INTERVIEW

Dino Moras

Interviewed by Laura Spinney

Posted September 28, 2001 · Issue 111

Background

Biography
Dino Moras trained as a chemist in Strasbourg, France, but came to structural biology through his postdoctoral work in the lab of crystallographer Michael Rossmann at Purdue University, Indiana. On his return to France in the late 1970s he joined the Institute of Molecular and Cellular Biology at the Centre National de la Recherche Scientifique (CNRS) in Strasbourg, where he set to work on the problem of the translation of the genetic code. One of the main challenges was to understand the function of the aminoacyl-transfer RNA synthetases (aaRS), enzymes crucial for catalyzing this translation. In 1990 his group was the first to report that there are actually two structurally and functionally distinct classes of aaRS. In 1994 he moved to his present post at the Institut de Genetique et de Biologie Moleculaire et Cellulaire (IGBMC), CNRS-INSERM-University Louis Pasteur, also in Strasbourg, where he says the main emphasis is on biomedical research, and its implications for human health.

Who has most inspired and/or influenced your work?

In the early 1970s very few protein structures were known, and so it was reading one of the early papers in which one of these structures was published that really impressed me and persuaded me to choose structural biology. I knew very little about the field, though, and it was by others' recommendations that I went to Michael Rossmann's lab. [Rossmann is perhaps best known for recognizing the so-called Rossmann Fold, or nucleotide-binding fold, as a feature common to several different enzymes]. I owe a lot to Michael Rossmann. He really was the one who made me passionate about the subject. He works mainly on the structure of viruses these days.

What was your best experiment?

My work on synthetases, certainly. In the early 1980s the question being asked was how do aaRS recognize their corresponding tRNA in order to synthesize the correct amino acid in the protein being constructed. We contributed to the answer by identifying two different classes of aaRS that act as catalysts for different chemical reactions, and we were also the first group to describe the crystal structure of a complex formed by the second class of aaRS. Before that I was known for my work on the structure of tRNA. But more recently, I would point to our studies of nuclear receptors and in particular the structures of their ligand-binding domains. This is important because it explains how hormones activate these receptors, which are crucial for the regulation of cell function. On the application side, of course, knowing the structures of these receptors and the complexes they form could lead to the design of better drugs - for instance, ones that interact with estrogen receptors.

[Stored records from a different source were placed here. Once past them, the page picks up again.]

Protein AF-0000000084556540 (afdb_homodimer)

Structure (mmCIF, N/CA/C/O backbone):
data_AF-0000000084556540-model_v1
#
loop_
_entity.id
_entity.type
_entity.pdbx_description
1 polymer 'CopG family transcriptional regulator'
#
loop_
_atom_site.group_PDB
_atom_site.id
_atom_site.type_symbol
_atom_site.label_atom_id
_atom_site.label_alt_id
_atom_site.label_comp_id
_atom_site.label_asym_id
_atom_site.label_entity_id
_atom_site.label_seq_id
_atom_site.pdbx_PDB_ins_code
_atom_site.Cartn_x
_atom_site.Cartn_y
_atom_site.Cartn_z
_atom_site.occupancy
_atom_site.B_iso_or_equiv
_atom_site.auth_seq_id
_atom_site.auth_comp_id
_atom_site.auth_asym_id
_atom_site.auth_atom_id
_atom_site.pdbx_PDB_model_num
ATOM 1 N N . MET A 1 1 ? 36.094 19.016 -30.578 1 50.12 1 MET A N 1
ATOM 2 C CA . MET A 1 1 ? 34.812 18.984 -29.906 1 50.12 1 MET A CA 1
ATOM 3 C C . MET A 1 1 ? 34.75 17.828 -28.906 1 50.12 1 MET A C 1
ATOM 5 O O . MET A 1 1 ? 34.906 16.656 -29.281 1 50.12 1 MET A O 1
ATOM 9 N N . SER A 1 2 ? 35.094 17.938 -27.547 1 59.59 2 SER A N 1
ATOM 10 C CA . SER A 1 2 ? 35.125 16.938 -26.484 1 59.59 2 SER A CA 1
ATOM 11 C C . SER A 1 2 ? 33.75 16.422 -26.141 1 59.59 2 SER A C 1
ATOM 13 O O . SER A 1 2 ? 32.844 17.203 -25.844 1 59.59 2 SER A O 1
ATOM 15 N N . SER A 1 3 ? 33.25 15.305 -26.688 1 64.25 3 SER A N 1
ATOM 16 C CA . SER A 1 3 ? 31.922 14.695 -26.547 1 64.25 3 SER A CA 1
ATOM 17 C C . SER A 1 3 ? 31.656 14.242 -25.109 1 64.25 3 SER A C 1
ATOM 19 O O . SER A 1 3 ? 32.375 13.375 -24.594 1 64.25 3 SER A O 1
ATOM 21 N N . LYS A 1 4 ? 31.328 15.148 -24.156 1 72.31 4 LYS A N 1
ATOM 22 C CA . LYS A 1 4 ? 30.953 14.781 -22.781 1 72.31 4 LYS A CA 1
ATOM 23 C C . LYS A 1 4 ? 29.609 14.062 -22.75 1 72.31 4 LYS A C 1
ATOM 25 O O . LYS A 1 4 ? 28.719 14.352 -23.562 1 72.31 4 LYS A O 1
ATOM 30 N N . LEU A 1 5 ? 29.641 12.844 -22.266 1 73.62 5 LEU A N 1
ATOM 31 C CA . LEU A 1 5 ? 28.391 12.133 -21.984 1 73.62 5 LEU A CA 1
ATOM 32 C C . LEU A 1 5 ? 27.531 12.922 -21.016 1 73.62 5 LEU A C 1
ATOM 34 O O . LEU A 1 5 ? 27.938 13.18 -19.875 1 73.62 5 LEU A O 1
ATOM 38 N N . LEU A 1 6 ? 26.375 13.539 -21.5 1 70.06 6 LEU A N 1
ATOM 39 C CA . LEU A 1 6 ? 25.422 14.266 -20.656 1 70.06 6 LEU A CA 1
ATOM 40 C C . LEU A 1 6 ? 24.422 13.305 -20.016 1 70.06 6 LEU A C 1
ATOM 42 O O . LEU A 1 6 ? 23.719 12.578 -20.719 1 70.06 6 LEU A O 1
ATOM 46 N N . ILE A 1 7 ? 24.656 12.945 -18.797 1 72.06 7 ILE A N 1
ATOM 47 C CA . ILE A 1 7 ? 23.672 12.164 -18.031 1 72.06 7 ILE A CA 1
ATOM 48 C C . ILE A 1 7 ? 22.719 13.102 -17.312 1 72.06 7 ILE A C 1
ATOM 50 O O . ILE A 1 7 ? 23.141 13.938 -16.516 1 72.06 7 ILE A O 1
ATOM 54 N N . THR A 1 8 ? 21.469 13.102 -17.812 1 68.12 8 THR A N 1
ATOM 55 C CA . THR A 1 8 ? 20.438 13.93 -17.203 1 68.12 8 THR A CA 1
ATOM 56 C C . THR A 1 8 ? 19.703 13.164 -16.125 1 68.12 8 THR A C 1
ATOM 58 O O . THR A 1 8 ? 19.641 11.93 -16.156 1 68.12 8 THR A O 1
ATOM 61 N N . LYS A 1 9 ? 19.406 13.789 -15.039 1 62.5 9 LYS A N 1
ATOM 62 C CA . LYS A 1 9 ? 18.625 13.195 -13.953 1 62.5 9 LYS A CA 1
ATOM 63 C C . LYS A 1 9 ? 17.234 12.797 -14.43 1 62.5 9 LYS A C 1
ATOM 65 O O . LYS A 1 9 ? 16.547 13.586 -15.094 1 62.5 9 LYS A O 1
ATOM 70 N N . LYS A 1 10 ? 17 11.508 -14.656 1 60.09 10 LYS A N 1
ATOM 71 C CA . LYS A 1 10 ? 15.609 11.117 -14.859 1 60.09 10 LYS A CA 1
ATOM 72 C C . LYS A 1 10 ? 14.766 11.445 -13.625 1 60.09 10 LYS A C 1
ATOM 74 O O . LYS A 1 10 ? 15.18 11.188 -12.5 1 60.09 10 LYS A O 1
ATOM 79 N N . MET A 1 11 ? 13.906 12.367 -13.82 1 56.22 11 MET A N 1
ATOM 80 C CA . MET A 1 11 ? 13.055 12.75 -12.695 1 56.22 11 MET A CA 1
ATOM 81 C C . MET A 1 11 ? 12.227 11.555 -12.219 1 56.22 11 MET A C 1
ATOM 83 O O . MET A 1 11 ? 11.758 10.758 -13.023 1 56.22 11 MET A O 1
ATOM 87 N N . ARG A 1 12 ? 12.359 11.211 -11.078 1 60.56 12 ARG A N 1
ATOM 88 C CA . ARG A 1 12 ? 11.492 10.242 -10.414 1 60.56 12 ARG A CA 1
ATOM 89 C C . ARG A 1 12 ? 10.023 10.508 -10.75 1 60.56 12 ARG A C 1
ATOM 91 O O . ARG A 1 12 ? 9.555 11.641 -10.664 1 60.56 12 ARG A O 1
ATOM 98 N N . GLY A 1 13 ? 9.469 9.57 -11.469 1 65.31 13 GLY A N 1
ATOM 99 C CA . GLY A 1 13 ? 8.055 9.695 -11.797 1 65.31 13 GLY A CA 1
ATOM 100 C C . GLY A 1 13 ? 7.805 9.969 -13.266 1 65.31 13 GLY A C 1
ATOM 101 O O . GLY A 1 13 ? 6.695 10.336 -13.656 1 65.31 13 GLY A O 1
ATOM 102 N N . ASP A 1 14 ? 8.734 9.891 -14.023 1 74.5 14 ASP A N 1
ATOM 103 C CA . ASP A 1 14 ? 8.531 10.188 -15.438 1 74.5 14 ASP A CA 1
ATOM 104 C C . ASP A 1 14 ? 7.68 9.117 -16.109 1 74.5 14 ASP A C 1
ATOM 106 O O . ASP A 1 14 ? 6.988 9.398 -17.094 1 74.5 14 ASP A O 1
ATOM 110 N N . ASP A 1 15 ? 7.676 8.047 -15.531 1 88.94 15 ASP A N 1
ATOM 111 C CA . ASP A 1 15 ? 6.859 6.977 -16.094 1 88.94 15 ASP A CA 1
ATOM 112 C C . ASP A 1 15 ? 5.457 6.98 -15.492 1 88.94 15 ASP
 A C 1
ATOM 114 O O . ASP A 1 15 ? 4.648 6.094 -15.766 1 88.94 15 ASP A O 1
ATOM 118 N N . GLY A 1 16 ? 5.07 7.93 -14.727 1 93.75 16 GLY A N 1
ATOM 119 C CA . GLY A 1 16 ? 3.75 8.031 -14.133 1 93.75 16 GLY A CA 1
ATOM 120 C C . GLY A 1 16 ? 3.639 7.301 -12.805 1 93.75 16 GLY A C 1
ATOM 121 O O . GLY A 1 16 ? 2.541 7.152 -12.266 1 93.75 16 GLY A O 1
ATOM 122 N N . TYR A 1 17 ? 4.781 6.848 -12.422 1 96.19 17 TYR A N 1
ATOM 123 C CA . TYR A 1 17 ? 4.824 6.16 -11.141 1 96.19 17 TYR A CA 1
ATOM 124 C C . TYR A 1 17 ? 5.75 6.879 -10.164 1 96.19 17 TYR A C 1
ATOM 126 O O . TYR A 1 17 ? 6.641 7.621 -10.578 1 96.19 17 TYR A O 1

Which scientific idea (yours or others') do you regret the most?

I have been lucky in that way, I have no serious regrets. But it took me a long time to get the first structure of a complex formed by aaRS - practically 15 years. We made it eventually, with a lot of perseverance. All the big projects I have worked on have taken longer than I expected. With the nuclear receptors, for instance, it took me five years to get the first structure of a ligand-binding domain.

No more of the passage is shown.